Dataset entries
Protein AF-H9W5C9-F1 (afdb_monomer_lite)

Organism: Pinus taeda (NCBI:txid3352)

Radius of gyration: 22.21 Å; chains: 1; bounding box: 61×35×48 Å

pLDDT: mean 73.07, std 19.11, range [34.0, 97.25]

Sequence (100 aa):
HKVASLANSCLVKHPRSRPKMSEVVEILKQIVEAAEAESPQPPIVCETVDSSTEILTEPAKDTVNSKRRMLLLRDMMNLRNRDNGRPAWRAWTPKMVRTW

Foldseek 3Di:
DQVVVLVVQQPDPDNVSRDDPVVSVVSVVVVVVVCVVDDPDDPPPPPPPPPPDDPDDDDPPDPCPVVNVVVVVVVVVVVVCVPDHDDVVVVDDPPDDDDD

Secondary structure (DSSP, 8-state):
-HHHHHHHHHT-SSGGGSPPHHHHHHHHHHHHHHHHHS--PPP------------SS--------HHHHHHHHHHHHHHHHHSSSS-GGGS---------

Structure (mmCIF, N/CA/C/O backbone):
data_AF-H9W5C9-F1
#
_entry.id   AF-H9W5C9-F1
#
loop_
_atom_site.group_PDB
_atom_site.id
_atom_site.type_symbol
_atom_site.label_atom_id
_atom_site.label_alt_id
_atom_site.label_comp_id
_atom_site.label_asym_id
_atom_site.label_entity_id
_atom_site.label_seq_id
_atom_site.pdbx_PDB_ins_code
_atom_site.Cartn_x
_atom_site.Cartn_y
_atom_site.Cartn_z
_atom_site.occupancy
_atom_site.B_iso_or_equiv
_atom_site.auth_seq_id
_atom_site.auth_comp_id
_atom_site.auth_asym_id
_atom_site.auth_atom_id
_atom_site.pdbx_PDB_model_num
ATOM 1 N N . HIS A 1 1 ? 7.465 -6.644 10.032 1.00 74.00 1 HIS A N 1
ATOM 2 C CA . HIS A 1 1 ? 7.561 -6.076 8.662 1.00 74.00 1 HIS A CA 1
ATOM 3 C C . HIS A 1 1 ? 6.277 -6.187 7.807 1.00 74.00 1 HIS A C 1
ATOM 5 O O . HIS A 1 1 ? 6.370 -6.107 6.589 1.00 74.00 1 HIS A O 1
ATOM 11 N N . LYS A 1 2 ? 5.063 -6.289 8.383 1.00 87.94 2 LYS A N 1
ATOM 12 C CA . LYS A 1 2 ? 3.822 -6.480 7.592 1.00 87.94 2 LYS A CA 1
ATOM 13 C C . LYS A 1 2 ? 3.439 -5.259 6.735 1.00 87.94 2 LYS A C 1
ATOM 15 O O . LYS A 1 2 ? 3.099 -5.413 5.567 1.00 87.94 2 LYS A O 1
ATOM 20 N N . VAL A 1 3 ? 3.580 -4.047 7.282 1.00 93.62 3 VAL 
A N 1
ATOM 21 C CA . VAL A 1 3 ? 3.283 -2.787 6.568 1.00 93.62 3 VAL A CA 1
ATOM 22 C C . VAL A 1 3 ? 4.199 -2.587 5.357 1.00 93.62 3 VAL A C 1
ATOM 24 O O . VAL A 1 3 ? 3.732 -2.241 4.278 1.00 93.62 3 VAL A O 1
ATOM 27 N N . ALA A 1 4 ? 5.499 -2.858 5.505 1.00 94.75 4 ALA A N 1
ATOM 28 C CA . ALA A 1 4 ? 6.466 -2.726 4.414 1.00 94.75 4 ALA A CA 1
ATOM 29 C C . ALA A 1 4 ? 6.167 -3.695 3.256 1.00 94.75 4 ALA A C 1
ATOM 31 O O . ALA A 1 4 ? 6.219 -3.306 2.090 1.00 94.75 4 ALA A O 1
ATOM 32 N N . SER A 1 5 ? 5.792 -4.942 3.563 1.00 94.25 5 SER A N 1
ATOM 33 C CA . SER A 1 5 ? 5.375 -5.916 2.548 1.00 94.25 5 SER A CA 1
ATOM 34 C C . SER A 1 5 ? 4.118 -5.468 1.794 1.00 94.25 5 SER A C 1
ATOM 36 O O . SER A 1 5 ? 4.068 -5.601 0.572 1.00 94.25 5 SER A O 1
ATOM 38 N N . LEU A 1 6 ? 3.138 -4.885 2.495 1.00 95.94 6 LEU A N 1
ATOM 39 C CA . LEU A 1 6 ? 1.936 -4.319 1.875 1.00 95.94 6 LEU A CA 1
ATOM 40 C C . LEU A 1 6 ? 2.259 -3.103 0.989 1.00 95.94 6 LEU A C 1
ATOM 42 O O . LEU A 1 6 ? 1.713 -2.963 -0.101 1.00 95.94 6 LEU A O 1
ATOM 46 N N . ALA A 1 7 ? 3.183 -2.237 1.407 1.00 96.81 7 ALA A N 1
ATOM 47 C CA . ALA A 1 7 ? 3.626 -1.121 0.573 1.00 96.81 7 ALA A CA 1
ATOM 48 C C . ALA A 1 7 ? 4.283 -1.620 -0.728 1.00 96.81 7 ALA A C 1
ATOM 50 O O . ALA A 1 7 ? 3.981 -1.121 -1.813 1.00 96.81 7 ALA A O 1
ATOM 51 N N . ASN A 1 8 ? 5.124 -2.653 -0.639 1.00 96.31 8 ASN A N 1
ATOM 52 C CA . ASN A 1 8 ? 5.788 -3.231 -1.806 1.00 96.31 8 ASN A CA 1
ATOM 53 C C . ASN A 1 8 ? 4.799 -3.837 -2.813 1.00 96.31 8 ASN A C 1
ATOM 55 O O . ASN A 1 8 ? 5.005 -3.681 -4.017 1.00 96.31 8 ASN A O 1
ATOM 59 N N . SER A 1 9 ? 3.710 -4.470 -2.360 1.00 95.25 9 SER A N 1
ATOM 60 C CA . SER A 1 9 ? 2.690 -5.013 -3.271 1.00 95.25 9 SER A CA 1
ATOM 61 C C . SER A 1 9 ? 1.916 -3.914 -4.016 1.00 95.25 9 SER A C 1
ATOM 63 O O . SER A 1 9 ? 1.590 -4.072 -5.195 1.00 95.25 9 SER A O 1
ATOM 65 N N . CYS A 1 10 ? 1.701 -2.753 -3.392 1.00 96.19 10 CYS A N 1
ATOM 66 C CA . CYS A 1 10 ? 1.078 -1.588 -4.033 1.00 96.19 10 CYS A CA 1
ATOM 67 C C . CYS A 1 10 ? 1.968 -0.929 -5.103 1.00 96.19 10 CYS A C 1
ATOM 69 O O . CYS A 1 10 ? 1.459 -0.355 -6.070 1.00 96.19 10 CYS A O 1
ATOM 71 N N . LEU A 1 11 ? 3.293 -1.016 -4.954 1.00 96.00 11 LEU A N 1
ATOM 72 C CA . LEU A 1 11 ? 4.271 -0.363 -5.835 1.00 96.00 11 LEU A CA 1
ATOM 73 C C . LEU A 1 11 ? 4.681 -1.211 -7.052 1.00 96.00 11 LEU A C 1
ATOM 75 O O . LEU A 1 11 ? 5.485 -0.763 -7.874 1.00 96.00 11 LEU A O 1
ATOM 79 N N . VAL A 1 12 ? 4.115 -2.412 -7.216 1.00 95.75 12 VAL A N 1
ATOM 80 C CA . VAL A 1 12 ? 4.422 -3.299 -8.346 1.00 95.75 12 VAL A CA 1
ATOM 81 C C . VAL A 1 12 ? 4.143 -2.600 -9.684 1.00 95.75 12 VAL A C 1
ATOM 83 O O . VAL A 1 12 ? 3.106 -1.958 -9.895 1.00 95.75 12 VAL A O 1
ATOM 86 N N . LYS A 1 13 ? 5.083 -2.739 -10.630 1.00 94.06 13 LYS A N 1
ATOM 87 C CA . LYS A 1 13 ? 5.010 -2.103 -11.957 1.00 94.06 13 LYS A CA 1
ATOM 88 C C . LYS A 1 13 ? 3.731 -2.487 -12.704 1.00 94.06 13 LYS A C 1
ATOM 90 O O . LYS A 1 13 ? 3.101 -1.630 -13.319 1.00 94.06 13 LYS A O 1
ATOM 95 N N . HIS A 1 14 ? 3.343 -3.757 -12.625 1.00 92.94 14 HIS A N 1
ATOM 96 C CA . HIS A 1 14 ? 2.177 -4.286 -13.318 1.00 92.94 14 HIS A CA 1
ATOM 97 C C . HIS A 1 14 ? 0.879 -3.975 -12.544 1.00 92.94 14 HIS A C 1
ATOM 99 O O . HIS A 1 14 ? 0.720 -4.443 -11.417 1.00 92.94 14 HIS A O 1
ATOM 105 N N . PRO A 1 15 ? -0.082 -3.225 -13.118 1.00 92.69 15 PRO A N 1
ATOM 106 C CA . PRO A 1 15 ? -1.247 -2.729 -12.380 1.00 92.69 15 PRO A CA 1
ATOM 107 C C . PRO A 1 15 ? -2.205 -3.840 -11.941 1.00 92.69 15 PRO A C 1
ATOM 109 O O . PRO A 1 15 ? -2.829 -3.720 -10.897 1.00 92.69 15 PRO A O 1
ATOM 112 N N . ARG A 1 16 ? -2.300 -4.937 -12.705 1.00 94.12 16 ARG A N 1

Work task:
Please output exactly the lines between the one holding "ATOM 31 O O" and the one holding "ATOM 36 O O" in the records above, inclusive, and nothing more.

Task answer:
ATOM 31 O O . ALA A 1 4 ? 6.219 -3.306 2.090 1.00 94.75 4 ALA A O 1
ATOM 32 N N . SER A 1 5 ? 5.792 -4.942 3.563 1.00 94.25 5 SER A N 1
ATOM 33 C CA . SER A 1 5 ? 5.375 -5.916 2.548 1.00 94.25 5 SER A CA 1
ATOM 34 C C . SER A 1 5 ? 4.118 -5.468 1.794 1.00 94.25 5 SER A C 1
ATOM 36 O O . SER A 1 5 ? 4.068 -5.601 0.572 1.00 94.25 5 SER A O 1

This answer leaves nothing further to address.